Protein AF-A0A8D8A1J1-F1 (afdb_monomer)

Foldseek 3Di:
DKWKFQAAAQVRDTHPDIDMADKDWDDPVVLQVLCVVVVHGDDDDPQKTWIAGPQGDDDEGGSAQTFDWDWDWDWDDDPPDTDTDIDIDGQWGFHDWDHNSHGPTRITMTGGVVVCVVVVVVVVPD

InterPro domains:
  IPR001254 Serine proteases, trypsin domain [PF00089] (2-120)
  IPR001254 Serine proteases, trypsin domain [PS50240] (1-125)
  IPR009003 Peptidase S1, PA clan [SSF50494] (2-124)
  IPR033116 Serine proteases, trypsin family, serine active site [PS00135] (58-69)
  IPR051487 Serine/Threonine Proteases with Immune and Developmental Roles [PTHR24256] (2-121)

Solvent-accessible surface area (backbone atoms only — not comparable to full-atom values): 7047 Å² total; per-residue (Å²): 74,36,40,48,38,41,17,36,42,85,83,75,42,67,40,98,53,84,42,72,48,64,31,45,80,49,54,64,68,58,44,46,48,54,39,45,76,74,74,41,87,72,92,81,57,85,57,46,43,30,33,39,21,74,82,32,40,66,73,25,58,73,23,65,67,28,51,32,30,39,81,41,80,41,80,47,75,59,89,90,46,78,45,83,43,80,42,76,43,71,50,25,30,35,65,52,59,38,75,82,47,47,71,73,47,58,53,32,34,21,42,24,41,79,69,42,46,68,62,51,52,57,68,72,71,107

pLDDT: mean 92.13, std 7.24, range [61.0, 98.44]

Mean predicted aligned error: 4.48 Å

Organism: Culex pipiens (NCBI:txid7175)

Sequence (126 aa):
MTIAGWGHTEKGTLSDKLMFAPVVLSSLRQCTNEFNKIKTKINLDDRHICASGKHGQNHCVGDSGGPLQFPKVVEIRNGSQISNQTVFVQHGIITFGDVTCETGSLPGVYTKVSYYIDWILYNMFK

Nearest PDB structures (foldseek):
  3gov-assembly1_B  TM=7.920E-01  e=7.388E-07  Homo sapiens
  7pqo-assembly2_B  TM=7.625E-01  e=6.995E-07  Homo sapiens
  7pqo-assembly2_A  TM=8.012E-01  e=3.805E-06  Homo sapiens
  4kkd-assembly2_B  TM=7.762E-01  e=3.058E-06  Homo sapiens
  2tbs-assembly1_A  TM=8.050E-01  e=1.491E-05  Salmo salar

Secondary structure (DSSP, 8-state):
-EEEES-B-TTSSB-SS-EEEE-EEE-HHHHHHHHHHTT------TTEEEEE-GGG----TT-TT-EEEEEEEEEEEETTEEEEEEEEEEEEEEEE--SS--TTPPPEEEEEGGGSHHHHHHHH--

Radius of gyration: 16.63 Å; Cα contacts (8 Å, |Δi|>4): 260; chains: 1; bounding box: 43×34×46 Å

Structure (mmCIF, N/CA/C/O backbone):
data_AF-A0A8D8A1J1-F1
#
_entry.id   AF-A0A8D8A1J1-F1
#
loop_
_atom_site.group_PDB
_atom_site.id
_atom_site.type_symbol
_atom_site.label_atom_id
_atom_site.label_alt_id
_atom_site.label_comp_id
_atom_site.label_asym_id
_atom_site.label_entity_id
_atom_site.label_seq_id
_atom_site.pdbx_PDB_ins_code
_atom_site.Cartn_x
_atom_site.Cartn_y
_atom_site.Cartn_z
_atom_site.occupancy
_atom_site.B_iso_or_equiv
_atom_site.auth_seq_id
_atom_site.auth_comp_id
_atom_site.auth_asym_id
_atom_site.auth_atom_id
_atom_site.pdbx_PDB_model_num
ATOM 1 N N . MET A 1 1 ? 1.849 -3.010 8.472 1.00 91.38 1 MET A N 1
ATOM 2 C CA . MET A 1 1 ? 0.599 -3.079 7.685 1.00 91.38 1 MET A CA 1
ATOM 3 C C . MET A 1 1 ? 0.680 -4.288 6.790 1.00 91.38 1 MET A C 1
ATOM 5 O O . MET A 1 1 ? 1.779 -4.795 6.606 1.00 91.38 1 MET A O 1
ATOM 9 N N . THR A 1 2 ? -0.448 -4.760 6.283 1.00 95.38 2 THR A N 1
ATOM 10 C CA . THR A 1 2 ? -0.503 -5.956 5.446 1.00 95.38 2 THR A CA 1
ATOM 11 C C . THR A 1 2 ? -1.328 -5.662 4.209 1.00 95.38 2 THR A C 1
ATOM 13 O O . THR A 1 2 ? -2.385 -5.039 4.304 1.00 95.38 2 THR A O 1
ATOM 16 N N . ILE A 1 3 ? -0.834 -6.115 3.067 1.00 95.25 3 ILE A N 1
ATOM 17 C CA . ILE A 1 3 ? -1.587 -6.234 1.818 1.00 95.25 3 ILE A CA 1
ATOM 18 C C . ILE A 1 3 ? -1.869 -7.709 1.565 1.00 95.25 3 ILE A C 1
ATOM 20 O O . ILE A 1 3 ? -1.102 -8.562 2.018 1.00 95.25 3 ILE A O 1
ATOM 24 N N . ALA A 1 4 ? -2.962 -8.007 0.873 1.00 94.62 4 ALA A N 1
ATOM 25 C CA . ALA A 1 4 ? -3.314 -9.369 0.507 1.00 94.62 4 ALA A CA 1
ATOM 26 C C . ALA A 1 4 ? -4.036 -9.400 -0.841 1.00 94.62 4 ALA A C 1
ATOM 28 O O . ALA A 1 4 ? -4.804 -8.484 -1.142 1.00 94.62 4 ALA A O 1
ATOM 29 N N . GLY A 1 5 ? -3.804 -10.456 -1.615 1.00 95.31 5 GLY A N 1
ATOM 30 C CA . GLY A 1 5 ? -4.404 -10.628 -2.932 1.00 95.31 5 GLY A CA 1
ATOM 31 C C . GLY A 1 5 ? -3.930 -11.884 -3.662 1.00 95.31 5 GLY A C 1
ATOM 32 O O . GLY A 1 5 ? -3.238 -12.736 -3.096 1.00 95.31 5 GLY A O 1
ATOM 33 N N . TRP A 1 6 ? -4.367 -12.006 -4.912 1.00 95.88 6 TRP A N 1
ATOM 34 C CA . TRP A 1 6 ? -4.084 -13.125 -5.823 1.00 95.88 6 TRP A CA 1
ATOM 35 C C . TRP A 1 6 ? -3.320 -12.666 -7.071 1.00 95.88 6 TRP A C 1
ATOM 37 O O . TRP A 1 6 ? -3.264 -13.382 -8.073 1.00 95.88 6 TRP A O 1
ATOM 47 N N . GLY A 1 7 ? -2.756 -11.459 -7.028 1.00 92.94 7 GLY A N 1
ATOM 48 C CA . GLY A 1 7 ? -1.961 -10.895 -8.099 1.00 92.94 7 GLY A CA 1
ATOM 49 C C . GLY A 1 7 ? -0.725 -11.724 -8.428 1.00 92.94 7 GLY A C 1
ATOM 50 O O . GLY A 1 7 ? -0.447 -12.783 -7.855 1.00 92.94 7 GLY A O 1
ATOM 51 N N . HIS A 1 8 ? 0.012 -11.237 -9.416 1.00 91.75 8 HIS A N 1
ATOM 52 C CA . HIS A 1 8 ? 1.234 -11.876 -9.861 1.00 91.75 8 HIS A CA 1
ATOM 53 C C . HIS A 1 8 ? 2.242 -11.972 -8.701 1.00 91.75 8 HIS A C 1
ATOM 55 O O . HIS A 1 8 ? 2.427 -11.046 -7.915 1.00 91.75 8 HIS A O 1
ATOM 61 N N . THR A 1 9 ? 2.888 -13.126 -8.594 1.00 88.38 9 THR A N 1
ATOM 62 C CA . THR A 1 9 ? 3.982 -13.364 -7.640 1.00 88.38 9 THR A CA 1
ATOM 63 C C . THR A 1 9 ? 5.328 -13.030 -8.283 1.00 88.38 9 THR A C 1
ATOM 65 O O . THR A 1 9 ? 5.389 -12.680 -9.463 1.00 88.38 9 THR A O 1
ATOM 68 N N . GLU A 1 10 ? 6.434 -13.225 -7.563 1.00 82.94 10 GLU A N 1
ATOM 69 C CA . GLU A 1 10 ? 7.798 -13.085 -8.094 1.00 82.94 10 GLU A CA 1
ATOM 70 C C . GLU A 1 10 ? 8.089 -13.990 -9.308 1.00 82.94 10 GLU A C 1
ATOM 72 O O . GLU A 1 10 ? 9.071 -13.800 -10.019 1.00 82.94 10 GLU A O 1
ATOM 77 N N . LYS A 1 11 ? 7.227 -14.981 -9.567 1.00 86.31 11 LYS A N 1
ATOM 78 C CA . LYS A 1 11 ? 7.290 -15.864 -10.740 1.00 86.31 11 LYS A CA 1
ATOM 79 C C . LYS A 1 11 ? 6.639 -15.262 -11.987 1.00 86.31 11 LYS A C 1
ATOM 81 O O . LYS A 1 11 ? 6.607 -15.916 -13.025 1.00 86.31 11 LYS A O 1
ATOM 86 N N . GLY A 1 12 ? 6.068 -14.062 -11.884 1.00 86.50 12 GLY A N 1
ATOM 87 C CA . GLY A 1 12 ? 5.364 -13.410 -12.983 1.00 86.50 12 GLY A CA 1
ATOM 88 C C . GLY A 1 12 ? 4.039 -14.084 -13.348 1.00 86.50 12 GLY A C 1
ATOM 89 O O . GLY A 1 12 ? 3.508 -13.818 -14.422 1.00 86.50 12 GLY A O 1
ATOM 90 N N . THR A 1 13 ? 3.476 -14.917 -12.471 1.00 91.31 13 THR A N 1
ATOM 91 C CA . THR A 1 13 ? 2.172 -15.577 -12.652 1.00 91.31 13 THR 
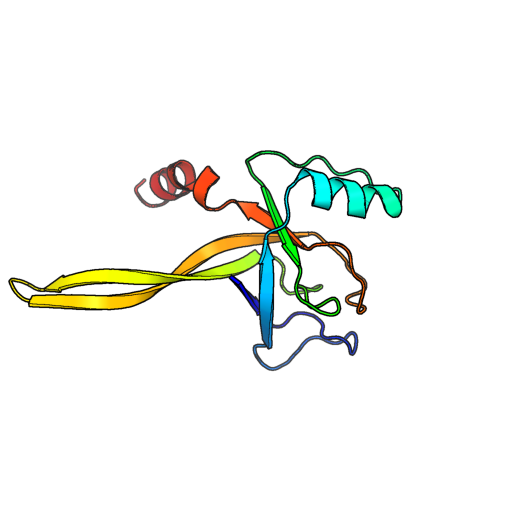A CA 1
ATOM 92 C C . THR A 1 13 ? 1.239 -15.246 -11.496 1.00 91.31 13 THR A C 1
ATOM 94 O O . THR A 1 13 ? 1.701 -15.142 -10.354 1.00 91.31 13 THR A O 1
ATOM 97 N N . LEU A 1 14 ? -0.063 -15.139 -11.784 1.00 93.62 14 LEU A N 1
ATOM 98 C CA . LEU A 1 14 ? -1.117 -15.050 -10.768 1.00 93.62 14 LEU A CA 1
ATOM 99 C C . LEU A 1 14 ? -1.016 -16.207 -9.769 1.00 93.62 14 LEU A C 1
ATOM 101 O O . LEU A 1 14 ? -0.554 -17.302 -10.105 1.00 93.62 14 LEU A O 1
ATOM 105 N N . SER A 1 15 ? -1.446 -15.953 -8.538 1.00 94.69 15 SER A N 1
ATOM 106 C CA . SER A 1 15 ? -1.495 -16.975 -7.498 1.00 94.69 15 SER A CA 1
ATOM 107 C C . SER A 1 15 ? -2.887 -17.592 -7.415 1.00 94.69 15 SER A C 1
===
▶ Prompt
Show all lines in the preceding material that have "Serine" in them.

▶ Exercise response
  IPR001254 Serine proteases, trypsin domain [PF00089] (2-120)
  IPR001254 Serine proteases, trypsin domain [PS50240] (1-125)
  IPR033116 Serine proteases, trypsin family, serine active site [PS00135] (58-69)
  IPR051487 Serine/Threonine Proteases with Immune and Developmental Roles [PTHR24256] (2-121)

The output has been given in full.